Despite near-identical market capitalizations between Archer and Joby, Archer's recent stock surge may reflect strong investor sentiment—though some short sellers likely view the narrative differently. It still has yet to be decided if the Silicon Valley approach or a more low-profile approach leads to more success.


2nd Wave Movers: Strong Corporate Backing, But Slower Pace

The next tier of eVTOL companies—Wisk (Boeing), EVE (Embraer), Supernal (Hyundai), and Honda eVTOL—all enjoy the benefit of powerful parent organizations. Wisk is furthest ahead in autonomous technology but may struggle with timelines; full autonomy is unlikely to enter service before 2035. EVE is perhaps the most credible among legacy aircraft OEMs, with Embraer’s proven engineering agility and pragmatic go-to-market strategy. Supernal and Honda bring robust automotive engineering and volume manufacturing DNA, but remain in early development.


What Is the Supply Chain's Perspective

For all its promise, the eVTOL industry remains underfunded by the supply chain—and with good reason. Even among the top players, risk-sharing partnerships are rare. So why is that?

I recently had a client approach me with the question: “What is your recommendation to create more partnership engagement with our suppliers rather than the current transactional relationship and them asking us to fund every dollar they invest?”

Well, there is not an easy answer to this question—or maybe there is, at least when broken down into a few core challenges:


1. Pre-Revenue and Certification Uncertainty:

  • No eVTOL is currently certified under FAA Part 23 or EASA SC-VTOL.

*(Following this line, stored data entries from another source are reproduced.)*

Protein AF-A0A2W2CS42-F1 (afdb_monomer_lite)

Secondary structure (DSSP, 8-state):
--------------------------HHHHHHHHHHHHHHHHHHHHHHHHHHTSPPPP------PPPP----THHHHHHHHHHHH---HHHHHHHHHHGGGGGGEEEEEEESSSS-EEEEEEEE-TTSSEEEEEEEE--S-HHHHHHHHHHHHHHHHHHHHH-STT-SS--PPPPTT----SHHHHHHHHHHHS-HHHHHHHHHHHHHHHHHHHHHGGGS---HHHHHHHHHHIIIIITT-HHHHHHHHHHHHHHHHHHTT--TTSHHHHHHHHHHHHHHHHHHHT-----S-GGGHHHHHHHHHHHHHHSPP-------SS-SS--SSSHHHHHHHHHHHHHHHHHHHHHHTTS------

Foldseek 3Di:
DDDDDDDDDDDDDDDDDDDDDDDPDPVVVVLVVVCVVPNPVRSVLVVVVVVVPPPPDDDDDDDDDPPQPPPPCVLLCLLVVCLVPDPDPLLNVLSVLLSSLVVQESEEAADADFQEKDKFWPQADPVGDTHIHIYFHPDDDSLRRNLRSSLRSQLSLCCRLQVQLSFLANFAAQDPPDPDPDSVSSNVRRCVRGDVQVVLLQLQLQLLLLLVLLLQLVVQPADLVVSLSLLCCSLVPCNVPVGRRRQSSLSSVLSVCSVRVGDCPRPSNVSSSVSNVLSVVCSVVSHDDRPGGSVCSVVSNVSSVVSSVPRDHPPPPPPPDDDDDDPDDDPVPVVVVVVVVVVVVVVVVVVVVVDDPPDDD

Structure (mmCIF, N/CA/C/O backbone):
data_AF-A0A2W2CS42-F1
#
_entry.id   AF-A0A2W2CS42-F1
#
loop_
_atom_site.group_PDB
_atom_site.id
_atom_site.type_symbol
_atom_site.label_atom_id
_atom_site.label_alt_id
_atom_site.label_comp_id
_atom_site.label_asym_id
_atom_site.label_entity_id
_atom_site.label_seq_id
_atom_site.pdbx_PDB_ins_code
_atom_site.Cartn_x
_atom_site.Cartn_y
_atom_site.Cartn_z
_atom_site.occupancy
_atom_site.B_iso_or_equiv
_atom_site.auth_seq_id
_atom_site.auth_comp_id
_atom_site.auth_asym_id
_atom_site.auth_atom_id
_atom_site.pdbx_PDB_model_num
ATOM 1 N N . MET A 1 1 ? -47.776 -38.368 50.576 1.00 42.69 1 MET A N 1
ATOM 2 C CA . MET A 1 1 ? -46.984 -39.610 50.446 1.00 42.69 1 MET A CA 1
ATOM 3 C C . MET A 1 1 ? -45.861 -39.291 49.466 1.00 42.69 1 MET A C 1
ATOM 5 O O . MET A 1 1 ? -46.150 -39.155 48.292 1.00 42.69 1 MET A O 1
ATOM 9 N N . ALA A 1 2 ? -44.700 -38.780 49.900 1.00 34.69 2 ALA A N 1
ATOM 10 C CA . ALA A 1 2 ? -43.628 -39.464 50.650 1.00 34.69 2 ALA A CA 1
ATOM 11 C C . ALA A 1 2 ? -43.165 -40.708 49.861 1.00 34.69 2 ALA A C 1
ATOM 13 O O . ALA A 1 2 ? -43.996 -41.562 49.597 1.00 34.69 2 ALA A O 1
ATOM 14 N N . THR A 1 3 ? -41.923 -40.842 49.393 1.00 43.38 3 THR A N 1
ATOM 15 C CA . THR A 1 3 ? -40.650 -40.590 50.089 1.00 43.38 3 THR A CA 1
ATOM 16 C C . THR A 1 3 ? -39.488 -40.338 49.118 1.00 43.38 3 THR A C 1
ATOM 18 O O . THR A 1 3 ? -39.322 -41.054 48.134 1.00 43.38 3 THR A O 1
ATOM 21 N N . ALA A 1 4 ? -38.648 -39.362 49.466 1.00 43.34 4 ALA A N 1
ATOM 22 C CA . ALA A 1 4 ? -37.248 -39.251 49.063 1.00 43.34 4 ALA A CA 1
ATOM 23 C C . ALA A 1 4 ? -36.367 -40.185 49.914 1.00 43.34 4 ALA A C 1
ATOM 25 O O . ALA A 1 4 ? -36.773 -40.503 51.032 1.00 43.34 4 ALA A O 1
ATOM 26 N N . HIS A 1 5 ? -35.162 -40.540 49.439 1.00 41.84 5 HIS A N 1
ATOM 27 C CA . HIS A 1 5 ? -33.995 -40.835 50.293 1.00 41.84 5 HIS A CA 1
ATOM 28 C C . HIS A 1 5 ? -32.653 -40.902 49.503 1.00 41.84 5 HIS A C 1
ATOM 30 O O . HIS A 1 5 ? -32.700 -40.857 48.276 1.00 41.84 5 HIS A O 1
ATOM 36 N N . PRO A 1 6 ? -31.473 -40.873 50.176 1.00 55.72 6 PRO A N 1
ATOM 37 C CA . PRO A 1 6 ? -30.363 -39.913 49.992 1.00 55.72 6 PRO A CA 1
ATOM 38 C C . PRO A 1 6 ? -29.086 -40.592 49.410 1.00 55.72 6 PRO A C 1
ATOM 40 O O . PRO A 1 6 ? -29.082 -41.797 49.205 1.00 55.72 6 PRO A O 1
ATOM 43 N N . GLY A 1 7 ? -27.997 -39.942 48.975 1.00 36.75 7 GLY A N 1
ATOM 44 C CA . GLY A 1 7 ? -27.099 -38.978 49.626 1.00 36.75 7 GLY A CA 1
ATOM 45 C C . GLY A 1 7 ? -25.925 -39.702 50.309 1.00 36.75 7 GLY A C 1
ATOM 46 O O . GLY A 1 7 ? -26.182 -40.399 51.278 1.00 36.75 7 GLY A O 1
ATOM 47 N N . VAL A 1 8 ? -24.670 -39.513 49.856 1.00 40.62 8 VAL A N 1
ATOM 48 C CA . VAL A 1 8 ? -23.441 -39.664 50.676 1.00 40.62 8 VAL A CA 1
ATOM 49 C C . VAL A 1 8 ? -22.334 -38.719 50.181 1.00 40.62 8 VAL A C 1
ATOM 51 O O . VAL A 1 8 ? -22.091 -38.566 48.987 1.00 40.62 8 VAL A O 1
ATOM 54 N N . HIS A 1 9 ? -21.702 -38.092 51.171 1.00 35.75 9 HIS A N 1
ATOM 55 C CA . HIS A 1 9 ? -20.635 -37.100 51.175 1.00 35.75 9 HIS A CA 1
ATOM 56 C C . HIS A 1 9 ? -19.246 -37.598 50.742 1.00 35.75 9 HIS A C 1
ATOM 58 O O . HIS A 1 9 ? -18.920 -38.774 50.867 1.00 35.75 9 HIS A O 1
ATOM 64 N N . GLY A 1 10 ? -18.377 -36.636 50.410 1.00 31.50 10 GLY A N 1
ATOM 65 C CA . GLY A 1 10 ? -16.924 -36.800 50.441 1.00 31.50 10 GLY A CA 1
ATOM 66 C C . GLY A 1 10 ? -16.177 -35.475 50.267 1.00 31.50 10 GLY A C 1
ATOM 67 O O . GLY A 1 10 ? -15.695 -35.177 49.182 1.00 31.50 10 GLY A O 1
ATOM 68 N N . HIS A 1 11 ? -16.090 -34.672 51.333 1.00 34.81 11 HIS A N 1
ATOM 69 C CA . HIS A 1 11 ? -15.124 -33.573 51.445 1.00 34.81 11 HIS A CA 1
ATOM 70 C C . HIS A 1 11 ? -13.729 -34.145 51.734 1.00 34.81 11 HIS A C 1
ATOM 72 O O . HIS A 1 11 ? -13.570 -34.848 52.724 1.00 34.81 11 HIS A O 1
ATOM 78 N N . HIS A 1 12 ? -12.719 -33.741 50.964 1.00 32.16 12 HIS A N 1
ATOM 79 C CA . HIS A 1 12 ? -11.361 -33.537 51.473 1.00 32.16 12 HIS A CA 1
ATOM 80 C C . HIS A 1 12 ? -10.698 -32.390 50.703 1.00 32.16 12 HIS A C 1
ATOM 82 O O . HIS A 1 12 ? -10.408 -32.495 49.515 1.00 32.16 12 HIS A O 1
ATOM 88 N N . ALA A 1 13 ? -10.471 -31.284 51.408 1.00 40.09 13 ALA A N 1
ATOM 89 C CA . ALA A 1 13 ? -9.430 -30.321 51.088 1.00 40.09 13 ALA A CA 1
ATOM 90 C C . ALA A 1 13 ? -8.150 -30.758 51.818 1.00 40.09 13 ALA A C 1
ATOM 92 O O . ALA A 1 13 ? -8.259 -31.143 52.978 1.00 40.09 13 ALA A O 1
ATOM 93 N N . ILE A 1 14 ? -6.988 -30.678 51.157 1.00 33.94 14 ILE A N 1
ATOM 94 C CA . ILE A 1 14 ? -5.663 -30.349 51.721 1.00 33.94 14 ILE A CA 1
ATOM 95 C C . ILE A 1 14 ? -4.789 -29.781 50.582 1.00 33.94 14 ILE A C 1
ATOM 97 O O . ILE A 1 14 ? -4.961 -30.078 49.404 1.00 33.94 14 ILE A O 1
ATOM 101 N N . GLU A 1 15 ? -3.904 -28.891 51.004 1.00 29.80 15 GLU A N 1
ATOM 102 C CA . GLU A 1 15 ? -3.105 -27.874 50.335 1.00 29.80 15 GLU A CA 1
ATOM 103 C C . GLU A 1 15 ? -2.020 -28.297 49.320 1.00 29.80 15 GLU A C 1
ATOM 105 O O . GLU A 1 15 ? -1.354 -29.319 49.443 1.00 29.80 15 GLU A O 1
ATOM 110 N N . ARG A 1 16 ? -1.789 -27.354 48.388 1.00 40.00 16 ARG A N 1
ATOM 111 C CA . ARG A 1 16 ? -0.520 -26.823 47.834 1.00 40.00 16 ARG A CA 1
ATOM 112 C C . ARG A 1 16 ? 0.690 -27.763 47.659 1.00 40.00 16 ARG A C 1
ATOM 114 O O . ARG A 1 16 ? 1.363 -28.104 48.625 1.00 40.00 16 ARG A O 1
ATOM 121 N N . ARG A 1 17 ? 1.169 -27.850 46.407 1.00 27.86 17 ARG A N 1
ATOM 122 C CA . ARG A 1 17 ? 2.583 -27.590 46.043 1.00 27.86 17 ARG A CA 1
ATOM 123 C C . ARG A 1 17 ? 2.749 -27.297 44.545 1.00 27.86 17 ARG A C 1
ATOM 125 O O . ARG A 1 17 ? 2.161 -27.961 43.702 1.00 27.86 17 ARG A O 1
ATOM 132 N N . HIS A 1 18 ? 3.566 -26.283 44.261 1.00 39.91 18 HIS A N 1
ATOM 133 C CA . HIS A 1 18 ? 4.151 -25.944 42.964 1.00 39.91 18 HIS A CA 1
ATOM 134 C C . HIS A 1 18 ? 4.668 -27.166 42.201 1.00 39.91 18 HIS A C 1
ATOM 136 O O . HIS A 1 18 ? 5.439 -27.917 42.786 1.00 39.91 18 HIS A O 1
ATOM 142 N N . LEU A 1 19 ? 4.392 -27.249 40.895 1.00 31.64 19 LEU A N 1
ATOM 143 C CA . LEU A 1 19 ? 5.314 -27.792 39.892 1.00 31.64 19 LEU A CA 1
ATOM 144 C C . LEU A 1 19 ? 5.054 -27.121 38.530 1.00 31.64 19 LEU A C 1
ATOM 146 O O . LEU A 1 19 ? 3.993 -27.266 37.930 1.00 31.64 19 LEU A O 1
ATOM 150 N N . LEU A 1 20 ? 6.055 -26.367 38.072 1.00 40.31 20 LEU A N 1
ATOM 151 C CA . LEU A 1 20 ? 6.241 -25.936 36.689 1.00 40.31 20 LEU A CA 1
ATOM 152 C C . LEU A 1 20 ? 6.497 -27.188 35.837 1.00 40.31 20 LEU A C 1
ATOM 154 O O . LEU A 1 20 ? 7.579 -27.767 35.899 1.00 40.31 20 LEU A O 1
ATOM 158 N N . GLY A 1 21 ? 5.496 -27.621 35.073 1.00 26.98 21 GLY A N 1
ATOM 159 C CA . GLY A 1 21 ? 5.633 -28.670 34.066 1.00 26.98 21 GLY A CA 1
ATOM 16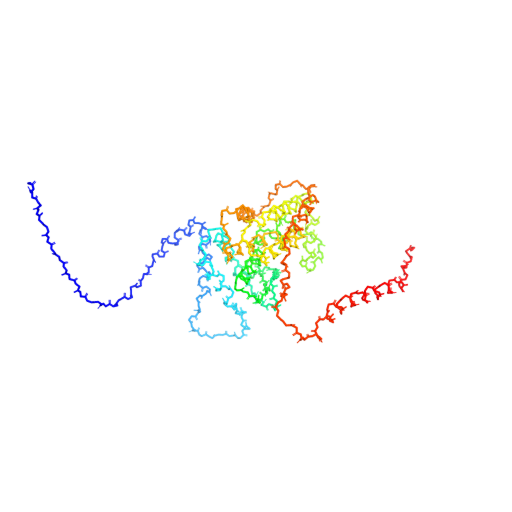0 C C . GLY A 1 21 ? 5.832 -28.044 32.691 1.00 26.98 21 GLY A C 1
ATOM 161 O O . GLY A 1 21 ? 4.900 -27.472 32.133 1.00 26.98 21 GLY A O 1
ATOM 162 N N . GLY A 1 22 ? 7.052 -28.122 32.160 1.00 35.34 22 GLY A N 1
ATOM 163 C CA . GLY A 1 22 ? 7.368 -27.691 30.803 1.00 35.34 22 GLY A CA 1
ATOM 164 C C . GLY A 1 22 ? 6.608 -28.521 29.772 1.00 35.34 22 GLY A C 1
ATOM 165 O O . GLY A 1 22 ? 6.932 -29.685 29.544 1.00 35.34 22 GLY A O 1
ATOM 166 N N . HIS A 1 23 ? 5.628 -27.906 29.114 1.00 30.64 23 HIS A N 1
ATOM 167 C CA . HIS A 1 23 ? 5.065 -28.432 27.879 1.00 30.64 23 HIS A CA 1
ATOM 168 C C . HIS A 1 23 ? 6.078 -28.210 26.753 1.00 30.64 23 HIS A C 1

  • Revenue models are speculative and subject to high regulatory and operational risk.

  • Risk-sharing suppliers are typically required to invest in design, tooling, and production infrastructure well before any cash flow is realized - making it a hard sell.

2. Lack of Scalable Volume:

  • eVTOL forecasts vary wildly, and few have credible commitments or infrastructure to support scalable production above 1,000 units/year.

  • Without production scale, there's no solid business case for amortizing shared investments.

3. Financially Constrained Supply Chain:

  • Residual effects of COVID-19, the 737 MAX grounding, and ongoing delays in Airbus/Boeing ramp-ups have weakened supplier balance sheets.

  • Many suppliers are still recovering from past OEM-driven margin compression efforts such as “Partnering for Success.”


Final Thought: Execution Will Separate Survivors from Casualties

The outlines of the future AAM landscape are becoming clearer. Companies with credible certification timelines, visible ramp-up plans, and strategic funding (especially dual-use paths or corporate parents) are positioning themselves for survival and leadership. However, unless OEMs bridge the viability gap—from certification to profitable scale—suppliers are unlikely to engage in risk-sharing. And if/when the OEMs succeed, another question remains: will the supply base be ready to scale with them?

As 2025 progresses, the eVTOL sector will either validate its long-promised disruption—or consolidate around a few survivors who moved past hype and delivered.